▸ WHAT IS REQUIRED
Using the data below, return the stretch from the line that contains "ATOM 13 N N" through the line that contains "ATOM 28 O O", both included, exactly as it stands and nothing beyond it.

-------- INPUT DATA

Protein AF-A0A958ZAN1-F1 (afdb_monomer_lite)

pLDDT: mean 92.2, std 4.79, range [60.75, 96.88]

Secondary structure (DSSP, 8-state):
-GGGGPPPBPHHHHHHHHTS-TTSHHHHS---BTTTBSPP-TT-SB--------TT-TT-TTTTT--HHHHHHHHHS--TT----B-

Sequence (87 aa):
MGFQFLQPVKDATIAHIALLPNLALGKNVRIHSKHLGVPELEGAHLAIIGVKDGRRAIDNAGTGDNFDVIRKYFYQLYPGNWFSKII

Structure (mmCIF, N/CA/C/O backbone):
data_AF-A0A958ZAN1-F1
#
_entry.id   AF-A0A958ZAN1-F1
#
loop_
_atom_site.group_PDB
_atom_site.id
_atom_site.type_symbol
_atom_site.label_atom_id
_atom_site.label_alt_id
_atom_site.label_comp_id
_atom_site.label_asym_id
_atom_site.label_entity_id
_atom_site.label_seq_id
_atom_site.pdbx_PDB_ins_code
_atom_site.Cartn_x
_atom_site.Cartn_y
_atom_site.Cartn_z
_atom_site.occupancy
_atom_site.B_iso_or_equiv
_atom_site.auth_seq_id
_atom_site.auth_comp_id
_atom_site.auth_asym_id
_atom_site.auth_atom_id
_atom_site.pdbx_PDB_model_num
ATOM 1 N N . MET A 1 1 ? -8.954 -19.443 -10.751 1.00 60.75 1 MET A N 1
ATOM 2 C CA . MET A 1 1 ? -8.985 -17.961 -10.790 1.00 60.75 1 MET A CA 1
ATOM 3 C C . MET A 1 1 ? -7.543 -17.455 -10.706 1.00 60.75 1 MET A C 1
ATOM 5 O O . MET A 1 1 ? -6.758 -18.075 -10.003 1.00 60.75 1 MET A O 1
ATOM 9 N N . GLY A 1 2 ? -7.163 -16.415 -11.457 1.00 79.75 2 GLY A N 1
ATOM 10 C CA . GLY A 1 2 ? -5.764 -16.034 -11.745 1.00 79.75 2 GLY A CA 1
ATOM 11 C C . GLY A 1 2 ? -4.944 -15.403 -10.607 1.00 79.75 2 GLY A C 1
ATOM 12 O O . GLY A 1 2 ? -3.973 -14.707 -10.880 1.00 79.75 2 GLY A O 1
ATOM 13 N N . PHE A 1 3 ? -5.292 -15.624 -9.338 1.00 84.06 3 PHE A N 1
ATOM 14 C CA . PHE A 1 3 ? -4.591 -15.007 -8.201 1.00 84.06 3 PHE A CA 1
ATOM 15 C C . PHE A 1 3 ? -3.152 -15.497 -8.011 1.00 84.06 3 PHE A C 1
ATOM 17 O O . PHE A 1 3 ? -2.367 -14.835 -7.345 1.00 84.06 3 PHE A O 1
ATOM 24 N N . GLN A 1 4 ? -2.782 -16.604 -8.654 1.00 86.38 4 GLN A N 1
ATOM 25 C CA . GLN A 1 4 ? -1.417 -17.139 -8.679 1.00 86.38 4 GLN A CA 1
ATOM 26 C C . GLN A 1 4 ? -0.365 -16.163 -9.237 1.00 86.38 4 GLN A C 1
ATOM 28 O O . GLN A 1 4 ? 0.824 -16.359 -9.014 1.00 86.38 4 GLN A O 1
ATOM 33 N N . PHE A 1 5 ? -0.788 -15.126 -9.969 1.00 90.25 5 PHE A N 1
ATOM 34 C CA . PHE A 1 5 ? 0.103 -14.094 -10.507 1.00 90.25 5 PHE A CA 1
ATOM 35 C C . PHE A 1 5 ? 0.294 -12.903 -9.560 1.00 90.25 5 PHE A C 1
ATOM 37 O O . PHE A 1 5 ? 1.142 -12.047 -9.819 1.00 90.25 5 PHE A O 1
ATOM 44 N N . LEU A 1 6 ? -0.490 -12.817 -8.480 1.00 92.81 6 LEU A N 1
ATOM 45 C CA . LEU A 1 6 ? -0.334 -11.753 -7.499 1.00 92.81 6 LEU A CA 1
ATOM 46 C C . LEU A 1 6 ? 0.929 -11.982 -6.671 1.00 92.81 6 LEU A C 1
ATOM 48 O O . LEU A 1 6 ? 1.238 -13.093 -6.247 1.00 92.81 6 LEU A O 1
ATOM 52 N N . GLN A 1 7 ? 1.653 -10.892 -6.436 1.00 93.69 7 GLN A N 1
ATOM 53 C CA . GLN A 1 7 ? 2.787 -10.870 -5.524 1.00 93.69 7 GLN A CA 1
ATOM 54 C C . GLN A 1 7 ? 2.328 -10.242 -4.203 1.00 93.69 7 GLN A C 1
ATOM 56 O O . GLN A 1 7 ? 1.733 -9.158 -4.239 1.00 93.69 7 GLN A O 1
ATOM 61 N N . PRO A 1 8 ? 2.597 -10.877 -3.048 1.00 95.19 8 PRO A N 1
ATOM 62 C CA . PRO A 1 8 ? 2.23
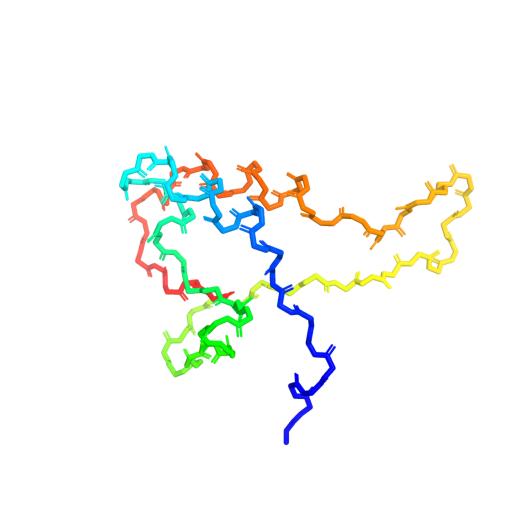6 -10.303 -1.763 1.00 95.19 8 PRO A CA 1
ATOM 63 C C . PRO A 1 8 ? 3.023 -9.020 -1.491 1.00 95.19 8 PRO A C 1
ATOM 65 O O . PRO A 1 8 ? 4.138 -8.819 -1.984 1.00 95.19 8 PRO A O 1
ATOM 68 N N . VAL A 1 9 ? 2.451 -8.155 -0.657 1.00 95.25 9 VAL A N 1
ATOM 69 C CA . VAL A 1 9 ? 3.151 -6.991 -0.110 1.00 95.25 9 VAL A CA 1
ATOM 70 C C . VAL A 1 9 ? 4.332 -7.464 0.744 1.00 95.25 9 VAL A C 1
ATOM 72 O O . VAL A 1 9 ? 4.219 -8.437 1.489 1.00 95.25 9 VAL A O 1
ATOM 75 N N . LYS A 1 10 ? 5.473 -6.773 0.626 1.00 94.94 10 LYS A N 1
ATOM 76 C CA . LYS A 1 10 ? 6.713 -7.114 1.335 1.00 94.94 10 LYS A CA 1
ATOM 77 C C . LYS A 1 10 ? 6.543 -7.008 2.851 1.00 94.94 10 LYS A C 1
ATOM 79 O O . LYS A 1 10 ? 5.957 -6.044 3.344 1.00 94.94 10 LYS A O 1
ATOM 84 N N . ASP A 1 11 ? 7.184 -7.914 3.586 1.00 95.00 11 ASP A N 1
ATOM 85 C CA . ASP A 1 11 ? 7.119 -7.961 5.054 1.00 95.00 11 ASP A CA 1
ATOM 86 C C . ASP A 1 11 ? 7.618 -6.664 5.710 1.00 95.00 11 ASP A C 1
ATOM 88 O O . ASP A 1 11 ? 7.053 -6.220 6.704 1.00 95.00 11 ASP A O 1
ATOM 92 N N . ALA A 1 12 ? 8.602 -5.981 5.111 1.00 94.50 12 ALA A N 1
ATOM 93 C CA . ALA A 1 12 ? 9.067 -4.674 5.585 1.00 94.50 12 ALA A CA 1
ATOM 94 C C . ALA A 1 12 ? 7.960 -3.600 5.562 1.00 94.50 12 ALA A C 1
ATOM 96 O O . ALA A 1 12 ? 7.863 -2.781 6.475 1.00 94.50 12 ALA A O 1
ATOM 97 N N . THR A 1 13 ? 7.091 -3.613 4.546 1.00 94.06 13 THR A N 1
ATOM 98 C CA . THR A 1 13 ? 5.936 -2.706 4.475 1.00 94.06 13 THR A CA 1
ATOM 99 C C . THR A 1 13 ? 4.881 -3.093 5.508 1.00 94.06 13 THR A C 1
ATOM 101 O O . THR A 1 13 ? 4.302 -2.211 6.135 1.00 94.06 13 THR A O 1
ATOM 104 N N . ILE A 1 14 ? 4.664 -4.390 5.742 1.00 95.06 14 ILE A N 1
ATOM 105 C CA . ILE A 1 14 ? 3.747 -4.868 6.788 1.00 95.06 14 ILE A CA 1
ATOM 106 C C . ILE A 1 14 ? 4.246 -4.464 8.184 1.00 95.06 14 ILE A C 1
ATOM 108 O O . ILE A 1 14 ? 3.470 -3.960 8.995 1.00 95.06 14 ILE A O 1
ATOM 112 N N . ALA A 1 15 ? 5.547 -4.598 8.448 1.00 94.69 15 ALA A N 1
ATOM 113 C CA . ALA A 1 15 ? 6.170 -4.138 9.685 1.00 94.69 15 ALA A CA 1
ATOM 114 C C . ALA A 1 15 ? 6.023 -2.619 9.864 1.00 94.69 15 ALA A C 1
ATOM 116 O O . ALA A 1 15 ? 5.685 -2.158 10.950 1.00 94.69 15 ALA A O 1
ATOM 117 N N . HIS A 1 16 ? 6.190 -1.835 8.791 1.00 94.94 16 HIS A N 1
ATOM 118 C CA . HIS A 1 16 ? 5.939 -0.390 8.822 1.00 94.94 16 HIS A CA 1
ATOM 119 C C . HIS A 1 16 ? 4.493 -0.068 9.215 1.00 94.94 16 HIS A C 1
ATOM 121 O O . HIS A 1 16 ? 4.275 0.771 10.083 1.00 94.94 16 HIS A O 1
ATOM 127 N N . ILE A 1 17 ? 3.506 -0.772 8.649 1.00 95.31 17 ILE A N 1
ATOM 128 C CA . ILE A 1 17 ? 2.091 -0.620 9.027 1.00 95.31 17 ILE A CA 1
ATOM 129 C C . ILE A 1 17 ? 1.881 -0.941 10.506 1.00 95.31 17 ILE A C 1
ATOM 131 O O . ILE A 1 17 ? 1.110 -0.253 11.172 1.00 95.31 17 ILE A O 1
ATOM 135 N N . ALA A 1 18 ? 2.565 -1.954 11.045 1.00 93.94 18 ALA A N 1
ATOM 136 C CA . ALA A 1 18 ? 2.452 -2.328 12.451 1.00 93.94 18 ALA A CA 1
ATOM 137 C C . ALA A 1 18 ? 2.812 -1.171 13.406 1.00 93.94 18 ALA A C 1
ATOM 139 O O . ALA A 1 18 ? 2.205 -1.073 14.473 1.00 93.94 18 ALA A O 1
ATOM 140 N N . LEU A 1 19 ? 3.706 -0.271 12.989 1.00 96.06 19 LEU A N 1
ATOM 141 C CA . LEU A 1 19 ? 4.167 0.891 13.755 1.00 96.06 19 LEU A CA 1
ATOM 142 C C . LEU A 1 19 ? 3.288 2.144 13.595 1.00 96.06 19 LEU A C 1
ATOM 144 O O . LEU A 1 19 ? 3.507 3.135 14.289 1.00 96.06 19 LEU A O 1
ATOM 148 N N . LEU A 1 20 ? 2.311 2.135 12.683 1.00 96.88 20 LEU A N 1
ATOM 149 C CA . LEU A 1 20 ? 1.425 3.279 12.464 1.00 96.88 20 LEU A CA 1
ATOM 150 C C . LEU A 1 20 ? 0.349 3.397 13.560 1.00 96.88 20 LEU A C 1
ATOM 152 O O . LEU A 1 20 ? -0.034 2.383 14.153 1.00 96.88 20 LEU A O 1
ATOM 156 N N . PRO A 1 21 ? -0.200 4.608 13.789 1.00 95.75 21 PRO A N 1
ATOM 157 C CA . PRO A 1 21 ? -1.359 4.799 14.660 1.00 95.75 21 PRO A CA 1
ATOM 158 C C . PRO A 1 21 ? -2.531 3.895 14.262 1.00 95.75 21 PRO A C 1
ATOM 160 O O . PRO A 1 21 ? -2.738 3.635 13.080 1.00 95.75 21 PRO A O 1
ATOM 163 N N . ASN A 1 22 ? -3.356 3.473 15.226 1.00 92.62 22 ASN A N 1
ATOM 164 C CA . ASN A 1 22 ? -4.504 2.584 14.970 1.00 92.62 22 ASN A CA 1
ATOM 165 C C . ASN A 1 22 ? -5.511 3.153 13.956 1.00 92.62 22 ASN A C 1
ATOM 167 O O . ASN A 1 22 ? -6.174 2.404 13.245 1.00 92.62 22 ASN A O 1
ATOM 171 N N . LEU A 1 23 ? -5.600 4.481 13.873 1.00 92.69 23 LEU A N 1
ATOM 172 C CA . LEU A 1 23 ? -6.464 5.182 12.927 1.00 92.69 23 LEU A CA 1
ATOM 173 C C . LEU A 1 23 ? -5.844 5.328 11.531 1.00 92.69 23 LEU A C 1
ATOM 175 O O . LEU A 1 23 ? -6.504 5.847 10.642 1.00 92.69 23 LEU A O 1
ATOM 179 N N . ALA A 1 24 ? -4.600 4.903 11.308 1.00 96.06 24 ALA A N 1
ATOM 180 C CA . ALA A 1 24 ? -3.984 4.974 9.990 1.00 96.06 24 ALA A CA 1
ATOM 181 C C . ALA A 1 24 ? -4.680 4.025 9.005 1.00 96.06 24 ALA A C 1
ATOM 183 O O . ALA A 1 24 ? -5.115 2.926 9.357 1.00 96.06 24 ALA A O 1
ATOM 184 N N . LEU A 1 25 ? -4.743 4.419 7.738 1.00 95.50 25 LEU A N 1
ATOM 185 C CA . LEU A 1 25 ? -5.404 3.679 6.672 1.00 95.50 25 LEU A CA 1
ATOM 186 C C . LEU A 1 25 ? -4.814 2.275 6.533 1.00 95.50 25 LEU A C 1
ATOM 188 O O . LEU A 1 25 ? -5.561 1.311 6.432 1.00 95.50 25 LEU A O 1
ATOM 192 N N . GLY A 1 26 ? -3.489 2.135 6.644 1.00 94.81 26 GLY A N 1
ATOM 193 C CA . GLY A 1 26 ? -2.807 0.839 6.603 1.00 94.81 26 GLY A CA 1
ATOM 194 C C . GLY A 1 26 ? -3.305 -0.178 7.634 1.00 94.81 26 GLY A C 1
ATOM 195 O O . GLY A 1 26 ? -3.267 -1.373 7.364 1.00 94.81 26 GLY A O 1
ATOM 196 N N . LYS A 1 27 ? -3.799 0.279 8.793 1.00 93.75 27 LYS A N 1
ATOM 197 C CA . LYS A 1 27 ? -4.379 -0.580 9.842 1.00 93.75 27 LYS A CA 1
ATOM 198 C C . LYS A 1 27 ? -5.814 -1.017 9.541 1.00 93.75 27 LYS A C 1
ATOM 200 O O . LYS A 1 27 ? -6.303 -1.950 10.168 1.00 93.75 27 LYS A O 1
ATOM 205 N N . ASN A 1 28 ? -6.481 -0.335 8.612 1.00 92.25 28 ASN A N 1
ATOM 206 C CA . ASN A 1 28 ? -7.906 -0.483 8.317 1.00 92.25 28 ASN A CA 1
ATOM 207 C C . ASN A 1 28 ? -8.176 -1.112 6.937 1.00 92.25 28 ASN A C 1
ATOM 209 O O . ASN A 1 28 ? -9.331 -1.327 6.576 1.00 92.25 28 ASN A O 1
ATOM 213 N N . VAL A 1 29 ? -7.131 -1.431 6.170 1.00 94.19 29 VAL A N 1
ATOM 214 C CA . VAL A 1 29 ? -7.234 -2.129 4.880 1.00 94.19 29 VAL A CA 1
ATOM 215 C C . VAL A 1 29 ? -6.853 -3.601 5.019 1.00 94.19 29 VAL A C 1
ATOM 217 O O . VAL A 1 29 ? -5.955 -3.953 5.787 1.00 94.19 29 VAL A O 1
ATOM 220 N N . ARG A 1 30 ? -7.518 -4.484 4.266 1.00 95.12 30 ARG A N 1
ATOM 221 C CA . ARG A 1 30 ? -7.088 -5.888 4.159 1.00 95.12 30 ARG A CA 1
ATOM 222 C C . ARG A 1 30 ? -5.958 -5.960 3.138 1.00 95.12 30 ARG A C 1
ATOM 224 O O . ARG A 1 30 ? -6.027 -5.295 2.118 1.00 95.12 30 ARG A O 1
ATOM 231 N N . ILE A 1 31 ? -4.908 -6.732 3.409 1.00 95.69 31 ILE A N 1
ATOM 232 C CA . ILE A 1 31 ? -3.703 -6.736 2.568 1.00 95.69 31 ILE A CA 1
ATOM 233 C C . ILE A 1 31 ? -3.356 -8.159 2.167 1.00 95.69 31 ILE A C 1
ATOM 235 O O . ILE A 1 31 ? -3.276 -9.046 3.017 1.00 95.69 31 ILE A O 1
ATOM 239 N N . HIS A 1 32 ? -3.063 -8.351 0.880 1.00 96.12 32 HIS A N 1
ATOM 240 C CA . HIS A 1 32 ? -2.413 -9.567 0.413 1.00 96.12 32 HIS A CA 1
ATOM 241 C C . HIS A 1 32 ? -0.970 -9.630 0.934 1.00 96.12 32 HIS A C 1
ATOM 243 O O . HIS A 1 32 ? -0.079 -8.962 0.407 1.00 96.12 32 HIS A O 1
ATOM 249 N N . SER A 1 33 ? -0.738 -10.421 1.980 1.00 95.50 33 SER A N 1
ATOM 250 C CA . SER A 1 33 ? 0.588 -10.644 2.565 1.00 95.50 33 SER A CA 1
ATOM 251 C C . SER A 1 33 ? 1.028 -12.092 2.382 1.00 95.50 33 SER A C 1
ATOM 253 O O . SER A 1 33 ? 0.221 -12.978 2.097 1.00 95.50 33 SER A O 1
ATOM 255 N N . LYS A 1 34 ? 2.324 -12.352 2.571 1.00 94.75 34 LYS A N 1
ATOM 256 C CA . LYS A 1 34 ? 2.873 -13.708 2.476 1.00 94.75 34 LYS A CA 1
ATOM 257 C C . LYS A 1 34 ? 2.279 -14.651 3.531 1.00 94.75 34 LYS A C 1
ATOM 259 O O . LYS A 1 34 ? 2.126 -15.837 3.266 1.00 94.75 34 LYS A O 1
ATOM 264 N N . HIS A 1 35 ? 1.934 -14.118 4.703 1.00 92.00 35 HIS A N 1
ATOM 265 C CA . HIS A 1 35 ? 1.422 -14.894 5.833 1.00 92.00 35 HIS A CA 1
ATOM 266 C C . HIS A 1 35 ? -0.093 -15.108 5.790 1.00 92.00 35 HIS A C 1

----------------

▸ FINISHED TASK
ATOM 13 N N . PHE A 1 3 ? -5.292 -15.624 -9.338 1.00 84.06 3 PHE A N 1
ATOM 14 C CA . PHE A 1 3 ? -4.591 -15.007 -8.201 1.00 84.06 3 PHE A CA 1
ATOM 15 C C . PHE A 1 3 ? -3.152 -15.497 -8.011 1.00 84.06 3 PHE A C 1
ATOM 17 O O . PHE A 1 3 ? -2.367 -14.835 -7.345 1.00 84.06 3 PHE A O 1
ATOM 24 N N . GLN A 1 4 ? -2.782 -16.604 -8.654 1.00 86.38 4 GLN A N 1
ATOM 25 C CA . GLN A 1 4 ? -1.417 -17.139 -8.679 1.00 86.38 4 GLN A CA 1
ATOM 26 C C . GLN A 1 4 ? -0.365 -16.163 -9.237 1.00 86.38 4 GLN A C 1
ATOM 28 O O . GLN A 1 4 ? 0.824 -16.359 -9.014 1.00 86.38 4 GLN A O 1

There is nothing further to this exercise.